[Work required] Exactly the lines below from the one with "ATOM 47 O O" up to and including the one with "ATOM 89 N N" make up the answer, with nothing else added.

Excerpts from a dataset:
----------
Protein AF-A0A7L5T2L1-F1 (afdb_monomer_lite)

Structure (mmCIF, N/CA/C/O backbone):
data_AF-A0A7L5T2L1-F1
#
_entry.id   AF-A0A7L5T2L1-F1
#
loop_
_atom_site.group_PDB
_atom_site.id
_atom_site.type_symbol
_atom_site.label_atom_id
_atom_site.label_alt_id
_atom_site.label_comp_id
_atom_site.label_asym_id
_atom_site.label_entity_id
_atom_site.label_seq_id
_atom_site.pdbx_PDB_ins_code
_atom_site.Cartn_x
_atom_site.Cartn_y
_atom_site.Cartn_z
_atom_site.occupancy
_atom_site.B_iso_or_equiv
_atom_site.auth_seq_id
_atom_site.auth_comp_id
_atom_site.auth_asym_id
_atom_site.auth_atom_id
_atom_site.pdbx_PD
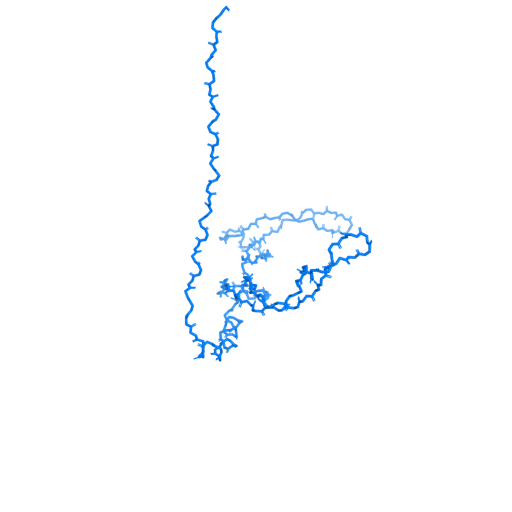B_model_num
ATOM 1 N N . MET A 1 1 ? -0.432 4.960 -7.953 1.00 74.12 1 MET A N 1
ATOM 2 C CA . MET A 1 1 ? 0.563 3.987 -8.406 1.00 74.12 1 MET A CA 1
ATOM 3 C C . MET A 1 1 ? 1.934 4.625 -8.351 1.00 74.12 1 MET A C 1
ATOM 5 O O . MET A 1 1 ? 2.113 5.667 -8.980 1.00 74.12 1 MET A O 1
ATOM 9 N N . ALA A 1 2 ? 2.849 4.062 -7.569 1.00 75.38 2 ALA A N 1
ATOM 10 C CA . ALA A 1 2 ? 4.249 4.434 -7.547 1.00 75.38 2 ALA A CA 1
ATOM 11 C C . ALA A 1 2 ? 4.890 4.053 -8.883 1.00 75.38 2 ALA A C 1
ATOM 13 O O . ALA A 1 2 ? 4.734 2.944 -9.399 1.00 75.38 2 ALA A O 1
ATOM 14 N N . VAL A 1 3 ? 5.604 5.005 -9.474 1.00 84.06 3 VAL A N 1
ATOM 15 C CA . VAL A 1 3 ? 6.258 4.818 -10.764 1.00 84.06 3 VAL A CA 1
ATOM 16 C C . VAL A 1 3 ? 7.718 5.219 -10.672 1.00 84.06 3 VAL A C 1
ATOM 18 O O . VAL A 1 3 ? 8.058 6.174 -9.975 1.00 84.06 3 VAL A O 1
ATOM 21 N N . ARG A 1 4 ? 8.583 4.494 -11.380 1.00 83.12 4 ARG A N 1
ATOM 22 C CA . ARG A 1 4 ? 10.009 4.817 -11.482 1.00 83.12 4 ARG A CA 1
ATOM 23 C C . ARG A 1 4 ? 10.441 4.893 -12.938 1.00 83.12 4 ARG A C 1
ATOM 25 O O . ARG A 1 4 ? 9.880 4.215 -13.796 1.00 83.12 4 ARG A O 1
ATOM 32 N N . PHE A 1 5 ? 11.439 5.724 -13.208 1.00 85.62 5 PHE A N 1
ATOM 33 C CA . PHE A 1 5 ? 12.090 5.780 -14.510 1.00 85.62 5 PHE A CA 1
ATOM 34 C C . PHE A 1 5 ? 13.153 4.683 -14.583 1.00 85.62 5 PHE A C 1
ATOM 36 O O . PHE A 1 5 ? 14.040 4.625 -13.732 1.00 85.62 5 PHE A O 1
ATOM 43 N N . VAL A 1 6 ? 13.060 3.816 -15.587 1.00 86.75 6 VAL A N 1
ATOM 44 C CA . VAL A 1 6 ? 14.075 2.798 -15.875 1.00 86.75 6 VAL A CA 1
ATOM 45 C C . VAL A 1 6 ? 14.744 3.162 -17.188 1.00 86.75 6 VAL A C 1
ATOM 47 O O . VAL A 1 6 ? 14.076 3.254 -18.219 1.00 86.75 6 VAL A O 1
ATOM 50 N N . GLN A 1 7 ? 16.059 3.370 -17.141 1.00 88.50 7 GLN A N 1
ATOM 51 C CA . GLN A 1 7 ? 16.861 3.611 -18.333 1.00 88.50 7 GLN A CA 1
ATOM 52 C C . GLN A 1 7 ? 16.911 2.342 -19.193 1.00 88.50 7 GLN A C 1
ATOM 54 O O . GLN A 1 7 ? 17.133 1.244 -18.682 1.00 88.50 7 GLN A O 1
ATOM 59 N N . VAL A 1 8 ? 16.724 2.503 -20.500 1.00 89.00 8 VAL A N 1
ATOM 60 C CA . VAL A 1 8 ? 16.801 1.432 -21.498 1.00 89.00 8 VAL A CA 1
ATOM 61 C C . VAL A 1 8 ? 17.934 1.706 -22.494 1.00 89.00 8 VAL A C 1
ATOM 63 O O . VAL A 1 8 ? 18.355 2.857 -22.653 1.00 89.00 8 VAL A O 1
ATOM 66 N N . PRO A 1 9 ? 18.463 0.671 -23.171 1.00 91.31 9 PRO A N 1
ATOM 67 C CA . PRO A 1 9 ? 19.429 0.859 -24.250 1.00 91.31 9 PRO A CA 1
ATOM 68 C C . PRO A 1 9 ? 18.844 1.678 -25.409 1.00 91.31 9 PRO A C 1
ATOM 70 O O . PRO A 1 9 ? 17.655 1.580 -25.703 1.00 91.31 9 PRO A O 1
ATOM 73 N N . GLU A 1 10 ? 19.691 2.410 -26.141 1.00 90.19 10 GLU A N 1
ATOM 74 C CA . GLU A 1 10 ? 19.261 3.182 -27.321 1.00 90.19 10 GLU A CA 1
ATOM 75 C C . GLU A 1 10 ? 18.577 2.313 -28.392 1.00 90.19 10 GLU A C 1
ATOM 77 O O . GLU A 1 10 ? 17.695 2.788 -29.102 1.00 90.19 10 GLU A O 1
ATOM 82 N N . THR A 1 11 ? 18.918 1.025 -28.484 1.00 94.31 11 THR A N 1
ATOM 83 C CA . THR A 1 11 ? 18.270 0.090 -29.419 1.00 94.31 11 THR A CA 1
ATOM 84 C C . THR A 1 11 ? 16.770 -0.087 -29.164 1.00 94.31 11 THR A C 1
ATOM 86 O O . THR A 1 11 ? 16.085 -0.616 -30.029 1.00 94.31 11 THR A O 1
ATOM 89 N N . GLN A 1 12 ? 16.272 0.339 -27.998 1.00 90.75 12 GLN A N 1
ATOM 90 C CA . GLN A 1 12 ? 14.863 0.282 -27.601 1.00 90.75 12 GLN A CA 1
ATOM 91 C C . GLN A 1 12 ? 14.166 1.651 -27.673 1.00 90.75 12 GLN A C 1
ATOM 93 O O . GLN A 1 12 ? 13.041 1.786 -27.207 1.00 90.75 12 GLN A O 1
ATOM 98 N N . LYS A 1 13 ? 14.806 2.693 -28.225 1.00 90.69 13 LYS A N 1
ATOM 99 C CA . LYS A 1 13 ? 14.264 4.066 -28.203 1.00 90.69 13 LYS A CA 1
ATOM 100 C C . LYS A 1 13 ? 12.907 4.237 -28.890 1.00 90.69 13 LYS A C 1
----------
[Task output]
ATOM 47 O O . VAL A 1 6 ? 14.076 3.254 -18.219 1.00 86.75 6 VAL A O 1
ATOM 50 N N . GLN A 1 7 ? 16.059 3.370 -17.141 1.00 88.50 7 GLN A N 1
ATOM 51 C CA . GLN A 1 7 ? 16.861 3.611 -18.333 1.00 88.50 7 GLN A CA 1
ATOM 52 C C . GLN A 1 7 ? 16.911 2.342 -19.193 1.00 88.50 7 GLN A C 1
ATOM 54 O O . GLN A 1 7 ? 17.133 1.244 -18.682 1.00 88.50 7 GLN A O 1
ATOM 59 N N . VAL A 1 8 ? 16.724 2.503 -20.500 1.00 89.00 8 VAL A N 1
ATOM 60 C CA . VAL A 1 8 ? 16.801 1.432 -21.498 1.00 89.00 8 VAL A CA 1
ATOM 61 C C . VAL A 1 8 ? 17.934 1.706 -22.494 1.00 89.00 8 VAL A C 1
ATOM 63 O O . VAL A 1 8 ? 18.355 2.857 -22.653 1.00 89.00 8 VAL A O 1
ATOM 66 N N . PRO A 1 9 ? 18.463 0.671 -23.171 1.00 91.31 9 PRO A N 1
ATOM 67 C CA . PRO A 1 9 ? 19.429 0.859 -24.250 1.00 91.31 9 PRO A CA 1
ATOM 68 C C . PRO A 1 9 ? 18.844 1.678 -25.409 1.00 91.31 9 PRO A C 1
ATOM 70 O O . PRO A 1 9 ? 17.655 1.580 -25.703 1.00 91.31 9 PRO A O 1
ATOM 73 N N . GLU A 1 10 ? 19.691 2.410 -26.141 1.00 90.19 10 GLU A N 1
ATOM 74 C CA . GLU A 1 10 ? 19.261 3.182 -27.321 1.00 90.19 10 GLU A CA 1
ATOM 75 C C . GLU A 1 10 ? 18.577 2.313 -28.392 1.00 90.19 10 GLU A C 1
ATOM 77 O O . GLU A 1 10 ? 17.695 2.788 -29.102 1.00 90.19 10 GLU A O 1
ATOM 82 N N . THR A 1 11 ? 18.918 1.025 -28.484 1.00 94.31 11 THR A N 1
ATOM 83 C CA . THR A 1 11 ? 18.270 0.090 -29.419 1.00 94.31 11 THR A CA 1
ATOM 84 C C . THR A 1 11 ? 16.770 -0.087 -29.164 1.00 94.31 11 THR A C 1
ATOM 86 O O . THR A 1 11 ? 16.085 -0.616 -30.029 1.00 94.31 11 THR A O 1
ATOM 89 N N . GLN A 1 12 ? 16.272 0.339 -27.998 1.00 90.75 12 GLN A N 1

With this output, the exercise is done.